Yale Computer Science Dept overworked, understaffed - sethbannon
http://yaledailynews.com/blog/2013/01/29/computer-science-dept-overworked-understaffed/
======
simonsarris
Ugh this sounds familiar.

Back in 2008-2010 I was one of two sitting students on the Computer Science
curriculum committee at Rensselaer Polytechnic University (RPI).

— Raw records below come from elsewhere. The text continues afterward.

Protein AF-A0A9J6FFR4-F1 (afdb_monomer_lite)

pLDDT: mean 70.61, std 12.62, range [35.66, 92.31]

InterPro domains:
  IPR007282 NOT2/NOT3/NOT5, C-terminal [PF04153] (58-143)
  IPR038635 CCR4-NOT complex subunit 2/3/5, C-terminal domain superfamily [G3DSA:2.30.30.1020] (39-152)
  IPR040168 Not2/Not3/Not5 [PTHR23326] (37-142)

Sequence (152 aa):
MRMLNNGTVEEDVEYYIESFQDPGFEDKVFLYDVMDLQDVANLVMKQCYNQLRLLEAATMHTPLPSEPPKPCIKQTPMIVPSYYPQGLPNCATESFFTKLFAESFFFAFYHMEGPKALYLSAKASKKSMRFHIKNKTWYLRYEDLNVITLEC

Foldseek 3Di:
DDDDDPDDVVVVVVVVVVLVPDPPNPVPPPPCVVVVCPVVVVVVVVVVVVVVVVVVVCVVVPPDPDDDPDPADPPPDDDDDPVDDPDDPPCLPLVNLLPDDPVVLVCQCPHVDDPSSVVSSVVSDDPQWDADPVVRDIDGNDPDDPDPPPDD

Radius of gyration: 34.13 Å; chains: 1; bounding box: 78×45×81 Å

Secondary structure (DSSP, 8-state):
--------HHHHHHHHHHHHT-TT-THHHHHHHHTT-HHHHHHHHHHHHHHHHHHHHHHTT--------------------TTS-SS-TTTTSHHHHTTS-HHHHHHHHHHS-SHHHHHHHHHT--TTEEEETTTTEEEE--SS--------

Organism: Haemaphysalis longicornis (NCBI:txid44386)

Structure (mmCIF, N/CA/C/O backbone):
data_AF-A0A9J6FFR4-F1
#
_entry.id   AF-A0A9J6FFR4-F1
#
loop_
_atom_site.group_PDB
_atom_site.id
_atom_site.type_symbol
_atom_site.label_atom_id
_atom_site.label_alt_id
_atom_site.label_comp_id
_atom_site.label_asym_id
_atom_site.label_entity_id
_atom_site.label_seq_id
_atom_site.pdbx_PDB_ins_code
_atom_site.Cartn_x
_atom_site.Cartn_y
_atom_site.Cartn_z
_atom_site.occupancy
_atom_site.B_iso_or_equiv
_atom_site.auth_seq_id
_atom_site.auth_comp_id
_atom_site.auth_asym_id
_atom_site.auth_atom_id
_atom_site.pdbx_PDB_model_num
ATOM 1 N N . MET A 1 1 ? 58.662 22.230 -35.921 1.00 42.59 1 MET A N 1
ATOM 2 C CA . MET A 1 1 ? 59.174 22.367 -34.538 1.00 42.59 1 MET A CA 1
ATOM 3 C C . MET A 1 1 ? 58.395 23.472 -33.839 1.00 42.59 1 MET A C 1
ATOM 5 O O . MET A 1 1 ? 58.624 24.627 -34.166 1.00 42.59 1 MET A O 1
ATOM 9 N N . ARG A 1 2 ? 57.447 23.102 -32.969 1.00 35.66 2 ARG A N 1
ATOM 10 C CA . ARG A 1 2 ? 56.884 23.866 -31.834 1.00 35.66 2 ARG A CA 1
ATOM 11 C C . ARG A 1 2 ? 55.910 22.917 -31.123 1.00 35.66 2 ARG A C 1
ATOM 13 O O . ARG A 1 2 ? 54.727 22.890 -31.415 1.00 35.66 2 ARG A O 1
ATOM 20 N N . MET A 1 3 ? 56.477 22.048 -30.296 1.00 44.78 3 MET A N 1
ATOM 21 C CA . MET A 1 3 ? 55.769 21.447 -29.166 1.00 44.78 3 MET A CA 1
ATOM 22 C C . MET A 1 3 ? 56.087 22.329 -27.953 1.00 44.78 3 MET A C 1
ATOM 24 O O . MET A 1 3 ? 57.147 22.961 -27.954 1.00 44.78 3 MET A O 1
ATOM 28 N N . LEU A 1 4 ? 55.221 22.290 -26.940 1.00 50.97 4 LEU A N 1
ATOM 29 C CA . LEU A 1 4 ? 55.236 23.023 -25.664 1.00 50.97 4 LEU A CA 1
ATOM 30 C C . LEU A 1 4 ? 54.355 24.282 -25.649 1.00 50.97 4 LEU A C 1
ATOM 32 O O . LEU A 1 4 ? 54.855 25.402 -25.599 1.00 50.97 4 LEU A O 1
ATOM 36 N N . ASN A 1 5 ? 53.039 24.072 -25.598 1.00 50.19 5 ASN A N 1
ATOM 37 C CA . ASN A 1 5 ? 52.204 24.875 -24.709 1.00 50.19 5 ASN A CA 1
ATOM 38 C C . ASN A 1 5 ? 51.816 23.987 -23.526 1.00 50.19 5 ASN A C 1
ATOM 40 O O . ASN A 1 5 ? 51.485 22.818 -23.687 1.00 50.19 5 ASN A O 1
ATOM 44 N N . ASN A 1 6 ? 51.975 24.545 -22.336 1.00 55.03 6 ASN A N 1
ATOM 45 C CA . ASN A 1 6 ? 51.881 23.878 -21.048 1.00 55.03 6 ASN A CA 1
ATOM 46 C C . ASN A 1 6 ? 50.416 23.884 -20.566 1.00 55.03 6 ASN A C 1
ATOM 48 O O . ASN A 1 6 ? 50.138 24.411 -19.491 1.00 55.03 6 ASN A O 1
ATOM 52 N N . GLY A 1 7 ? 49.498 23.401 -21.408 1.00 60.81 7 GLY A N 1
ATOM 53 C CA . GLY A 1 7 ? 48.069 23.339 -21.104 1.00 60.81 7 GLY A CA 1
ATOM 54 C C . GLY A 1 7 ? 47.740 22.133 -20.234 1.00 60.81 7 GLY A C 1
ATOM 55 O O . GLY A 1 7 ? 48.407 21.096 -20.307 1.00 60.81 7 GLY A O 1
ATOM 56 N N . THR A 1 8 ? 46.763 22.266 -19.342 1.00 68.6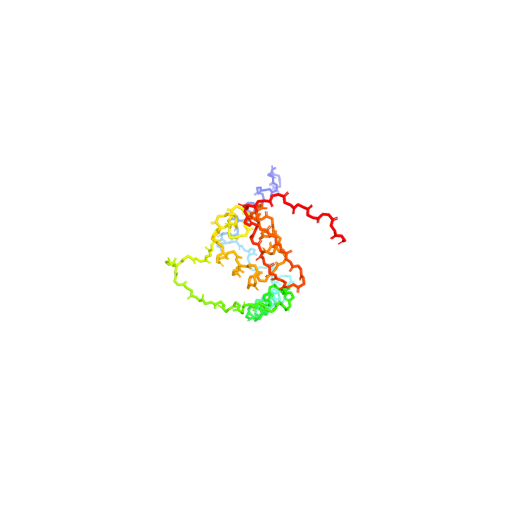9 8 THR A N 1
ATOM 57 C CA . THR A 1 8 ? 46.241 21.106 -18.613 1.00 68.69 8 THR A CA 1
ATOM 58 C C . THR A 1 8 ? 45.582 20.145 -19.606 1.00 68.69 8 THR A C 1
ATOM 60 O O . THR A 1 8 ? 45.097 20.553 -20.654 1.00 68.69 8 THR A O 1
ATOM 63 N N . VAL A 1 9 ? 45.511 18.852 -19.269 1.00 74.06 9 VAL A N 1
ATOM 64 C CA . VAL A 1 9 ? 44.779 17.851 -20.078 1.00 74.06 9 VAL A CA 1
ATOM 65 C C . VAL A 1 9 ? 43.336 18.299 -20.362 1.00 74.06 9 VAL A C 1
ATOM 67 O O . VAL A 1 9 ? 42.754 17.923 -21.370 1.00 74.06 9 VAL A O 1
ATOM 70 N N . GLU A 1 10 ? 42.767 19.125 -19.484 1.00 72.19 10 GLU A N 1
ATOM 71 C CA . GLU A 1 10 ? 41.452 19.742 -19.653 1.00 72.19 10 GLU A CA 1
ATOM 72 C C . GLU A 1 10 ? 41.410 20.719 -20.837 1.00 72.19 10 GLU A C 1
ATOM 74 O O . GLU A 1 10 ? 40.478 20.639 -21.630 1.00 72.19 10 GLU A O 1
ATOM 79 N N . GLU A 1 11 ? 42.432 21.561 -21.020 1.00 72.88 11 GLU A N 1
ATOM 80 C CA . GLU A 1 11 ? 42.534 22.486 -22.160 1.00 72.88 11 GLU A CA 1
ATOM 81 C C . GLU A 1 11 ? 42.713 21.734 -23.488 1.00 72.88 11 GLU A C 1
ATOM 83 O O . GLU A 1 11 ? 42.123 22.110 -24.500 1.00 72.88 11 GLU A O 1
ATOM 88 N N . ASP A 1 12 ? 43.466 20.630 -23.485 1.00 77.06 12 ASP A N 1
ATOM 89 C CA . ASP A 1 12 ? 43.634 19.777 -24.670 1.00 77.06 12 ASP A CA 1
ATOM 90 C C . ASP A 1 12 ? 42.326 19.052 -25.044 1.00 77.06 12 ASP A C 1
ATOM 92 O O . ASP A 1 12 ? 41.995 18.909 -26.225 1.00 77.06 12 ASP A O 1
ATOM 96 N N . VAL A 1 13 ? 41.558 18.604 -24.043 1.00 73.38 13 VAL A N 1
ATOM 97 C CA . VAL A 1 13 ? 40.234 17.991 -24.244 1.00 73.38 13 VAL A CA 1
ATOM 98 C C . VAL A 1 13 ? 39.237 19.022 -24.766 1.00 73.38 13 VAL A C 1
ATOM 100 O O . VAL A 1 13 ? 38.472 18.720 -25.682 1.00 73.38 13 VAL A O 1
ATOM 103 N N . GLU A 1 14 ? 39.253 20.235 -24.221 1.00 78.25 14 GLU A N 1
ATOM 104 C CA . GLU A 1 14 ? 38.380 21.325 -24.653 1.00 78.25 14 GLU A CA 1
ATOM 105 C C . GLU A 1 14 ? 38.715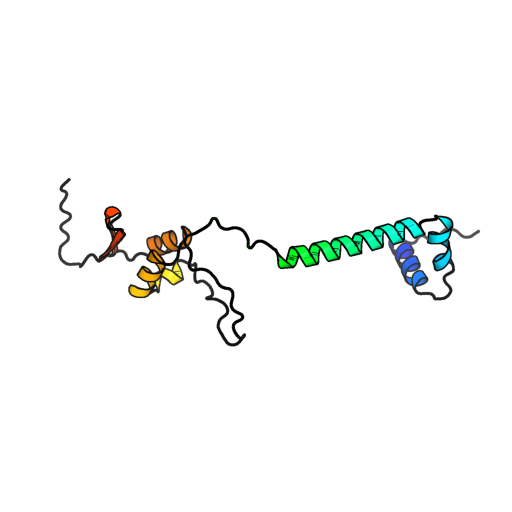 21.756 -26.088 1.00 78.25 14 GLU A C 1
ATOM 107 O O . GLU A 1 14 ? 37.819 21.803 -26.931 1.00 78.25 14 GLU A O 1
ATOM 112 N N . TYR A 1 15 ? 40.003 21.891 -26.423 1.00 78.12 15 TYR A N 1
ATOM 113 C CA . TYR A 1 15 ? 40.468 22.143 -27.790 1.00 78.12 15 TYR A CA 1
ATOM 114 C C . TYR A 1 15 ? 40.014 21.056 -28.772 1.00 78.12 15 TYR A C 1
ATOM 116 O O . TYR A 1 15 ? 39.580 21.368 -29.885 1.00 78.12 15 TYR A O 1
ATOM 124 N N . TYR A 1 16 ? 40.073 19.781 -28.375 1.00 74.38 16 TYR A N 1
ATOM 125 C CA . TYR A 1 16 ? 39.597 18.677 -29.208 1.00 74.38 16 TYR A CA 1
ATOM 126 C C . TYR A 1 16 ? 38.078 18.743 -29.434 1.00 74.38 16 TYR A C 1
ATOM 128 O O . TYR A 1 16 ? 37.621 18.550 -30.559 1.00 74.38 16 TYR A O 1
ATOM 136 N N . ILE A 1 17 ? 37.293 19.056 -28.398 1.00 77.38 17 ILE A N 1
ATOM 137 C CA . ILE A 1 17 ? 35.828 19.189 -28.486 1.00 77.38 17 ILE A CA 1
ATOM 138 C C . ILE A 1 17 ? 35.426 20.388 -29.357 1.00 77.38 17 ILE A C 1
ATOM 140 O O . ILE A 1 17 ? 34.533 20.255 -30.199 1.00 77.38 17 ILE A O 1
ATOM 144 N N . GLU A 1 18 ? 36.080 21.538 -29.184 1.00 78.88 18 GLU A N 1
ATOM 145 C CA . GLU A 1 18 ? 35.839 22.748 -29.979 1.00 78.88 18 GLU A CA 1
ATOM 146 C C . GLU A 1 18 ? 36.218 22.533 -31.448 1.00 78.88 18 GLU A C 1
ATOM 148 O O . GLU A 1 18 ? 35.432 22.833 -32.350 1.00 78.88 18 GLU A O 1
ATOM 153 N N . SER A 1 19 ? 37.373 21.910 -31.696 1.00 70.31 19 SER A N 1
ATOM 154 C CA . SER A 1 19 ? 37.825 21.56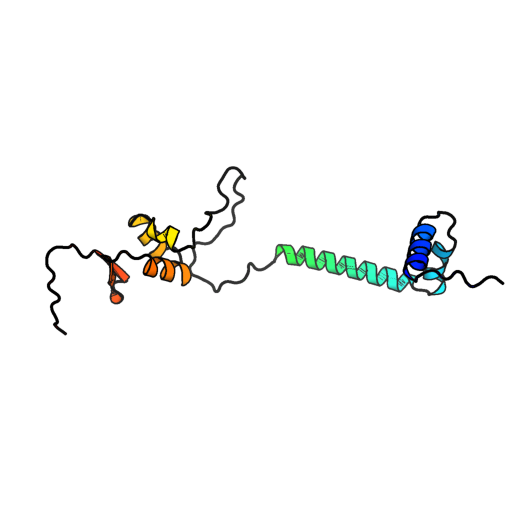0 -33.049 1.00 70.31 19 SER A CA 1
ATOM 155 C C . SER A 1 19 ? 36.903 20.533 -33.720 1.00 70.31 19 SER A C 1
ATOM 157 O O . SER A 1 19 ? 36.727 20.559 -34.936 1.00 70.31 19 SER A O 1
ATOM 159 N N . PHE A 1 20 ? 36.222 19.676 -32.948 1.00 65.81 20 PHE A N 1
ATOM 160 C CA . PHE A 1 20 ? 35.245 18.712 -33.469 1.00 65.81 20 PHE A CA 1
ATOM 161 C C . PHE A 1 20 ? 34.004 19.377 -34.091 1.00 65.81 20 PHE A C 1
ATOM 163 O O . PHE A 1 20 ? 33.308 18.767 -34.915 1.00 65.81 20 PHE A O 1
ATOM 170 N N . GLN A 1 21 ? 33.706 20.625 -33.724 1.00 69.56 21 GLN A N 1
ATOM 171 C CA . GLN A 1 21 ? 32.599 21.396 -34.296 1.00 69.56 21 GLN A CA 1
ATOM 172 C C . GLN A 1 21 ? 32.981 22.097 -35.607 1.00 69.56 21 GLN A C 1
ATOM 174 O O . GLN A 1 21 ? 32.080 22.481 -36.356 1.00 69.56 21 GLN A O 1
ATOM 179 N N . ASP A 1 22 ? 34.273 22.185 -35.943 1.00 70.75 22 ASP A N 1
ATOM 180 C CA . ASP A 1 22 ? 34.733 22.762 -37.206 1.00 70.75 22 ASP A CA 1
ATOM 181 C C . ASP A 1 22 ? 34.328 21.853 -38.396 1.00 70.75 22 ASP A C 1
ATOM 183 O O . ASP A 1 22 ? 34.625 20.646 -38.412 1.00 70.75 22 ASP A O 1
ATOM 187 N N . PRO A 1 23 ? 33.594 22.376 -39.398 1.00 63.22 23 PRO A N 1
ATOM 188 C CA . PRO A 1 23 ? 33.275 21.644 -40.623 1.00 63.22 23 PRO A CA 1
ATOM 189 C C . PRO A 1 23 ? 34.499 21.333 -41.509 1.00 63.22 23 PRO A C 1
ATOM 191 O O . PRO A 1 23 ? 34.370 20.492 -42.397 1.00 63.22 23 PRO A O 1
ATOM 194 N N . GLY A 1 24 ? 35.661 21.958 -41.277 1.00 61.38 24 GLY A N 1
ATOM 195 C CA . GLY A 1 24 ? 36.936 21.689 -41.958 1.00 61.38 24 GLY A CA 1
ATOM 196 C C . GLY A 1 24 ? 37.878 20.713 -41.236 1.00 61.38 24 GLY A C 1
ATOM 197 O O . GLY A 1 24 ? 38.998 20.509 -41.696 1.00 61.38 24 GLY A O 1
ATOM 198 N N . PHE A 1 25 ? 37.460 20.117 -40.114 1.00 63.00 25 PHE A N 1
ATOM 199 C CA . PHE A 1 25 ? 38.282 19.176 -39.347 1.00 63.00 25 PHE A CA 1
ATOM 200 C C . PHE A 1 25 ? 38.428 17.830 -40.087 1.00 63.00 25 PHE A C 1
ATOM 202 O O . PHE A 1 25 ? 37.496 17.020 -40.121 1.00 63.00 25 PHE A O 1
ATOM 209 N N . GLU A 1 26 ? 39.594 17.601 -40.700 1.00 56.78 26 GLU A N 1
ATOM 210 C CA . GLU A 1 26 ? 39.870 16.454 -41.585 1.00 56.78 26 GLU A CA 1
ATOM 211 C C . GLU A 1 26 ? 39.912 15.086 -40.871 1.00 56.78 26 GLU A C 1
ATOM 213 O O . GLU A 1 26 ? 39.777 14.051 -41.525 1.00 56.78 26 GLU A O 1
ATOM 218 N N . ASP A 1 27 ? 39.973 15.041 -39.536 1.00 56.12 27 ASP A N 1
ATOM 219 C CA . ASP A 1 27 ? 40.004 13.775 -38.782 1.00 56.12 27 ASP A CA 1
ATOM 220 C C . ASP A 1 27 ? 38.627 13.085 -38.667 1.00 56.12 27 ASP A C 1
ATOM 222 O O . ASP A 1 27 ? 38.533 11.954 -38.183 1.00 56.12 27 ASP A O 1
ATOM 226 N N . LYS A 1 28 ? 37.538 13.713 -39.145 1.00 55.97 28 LYS A N 1
ATOM 227 C CA . LYS A 1 28 ? 36.182 13.123 -39.110 1.00 55.97 28 LYS A CA 1
ATOM 228 C C . LYS A 1 28 ? 36.021 11.879 -39.985 1.00 55.97 28 LYS A C 1
ATOM 230 O O . LYS A 1 28 ? 35.119 11.085 -39.730 1.00 55.97 28 LYS A O 1
ATOM 235 N N . VAL A 1 29 ? 36.850 11.722 -41.016 1.00 54.44 29 VA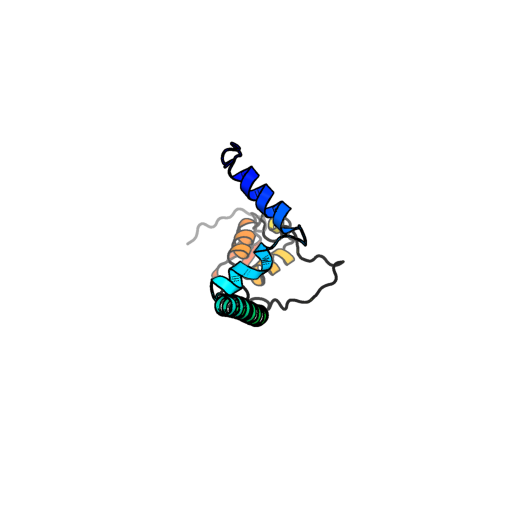L A N 1
ATOM 236 C CA . VAL A 1 29 ? 36.622 10.716 -42.069 1.00 54.44 29 VAL A CA 1
ATOM 237 C C . VAL A 1 29 ? 37.606 9.550 -41.984 1.00 54.44 29 VAL A C 1
ATOM 239 O O . VAL A 1 29 ? 37.287 8.454 -42.420 1.00 54.44 29 VAL A O 1
ATOM 242 N N . PHE A 1 30 ? 38.768 9.722 -41.351 1.00 55.66 30 PHE A N 1
ATOM 243 C CA . PHE A 1 30 ? 39.836 8.727 -41.461 1.00 55.66 30 PHE A CA 1
ATOM 244 C C . PHE A 1 30 ? 39.955 7.757 -40.285 1.00 55.66 30 PHE A C 1
ATOM 246 O O . PHE A 1 30 ? 40.514 6.685 -40.474 1.00 55.66 30 PHE A O 1
ATOM 253 N N . LEU A 1 31 ? 39.435 8.045 -39.087 1.00 62.75 31 LEU A N 1
ATOM 254 C CA . LEU A 1 31 ? 39.691 7.155 -37.942 1.00 62.75 31 LEU A CA 1
ATOM 255 C C . LEU A 1 31 ? 38.919 5.827 -38.025 1.00 62.75 31 LEU A C 1
ATOM 257 O O . LEU A 1 31 ? 39.465 4.770 -37.711 1.00 62.75 31 LEU A O 1
ATOM 261 N N . TYR A 1 32 ? 37.666 5.870 -38.481 1.00 57.66 32 TYR A N 1
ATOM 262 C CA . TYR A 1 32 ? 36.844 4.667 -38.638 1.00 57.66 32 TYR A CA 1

Three topics were always present:

1\. What do we do about kids who come in knowing inadequate math and how does
this keep happening?

2\. Should we consider switching out C/C++ as the default for Java as the
default. (The answer to this was almost always no, but many professors at RPI
accepted assignments in multiple languages, usually whatever the TAs were
familiar with. I used a lot of python later in the year instead of C/C++/Java)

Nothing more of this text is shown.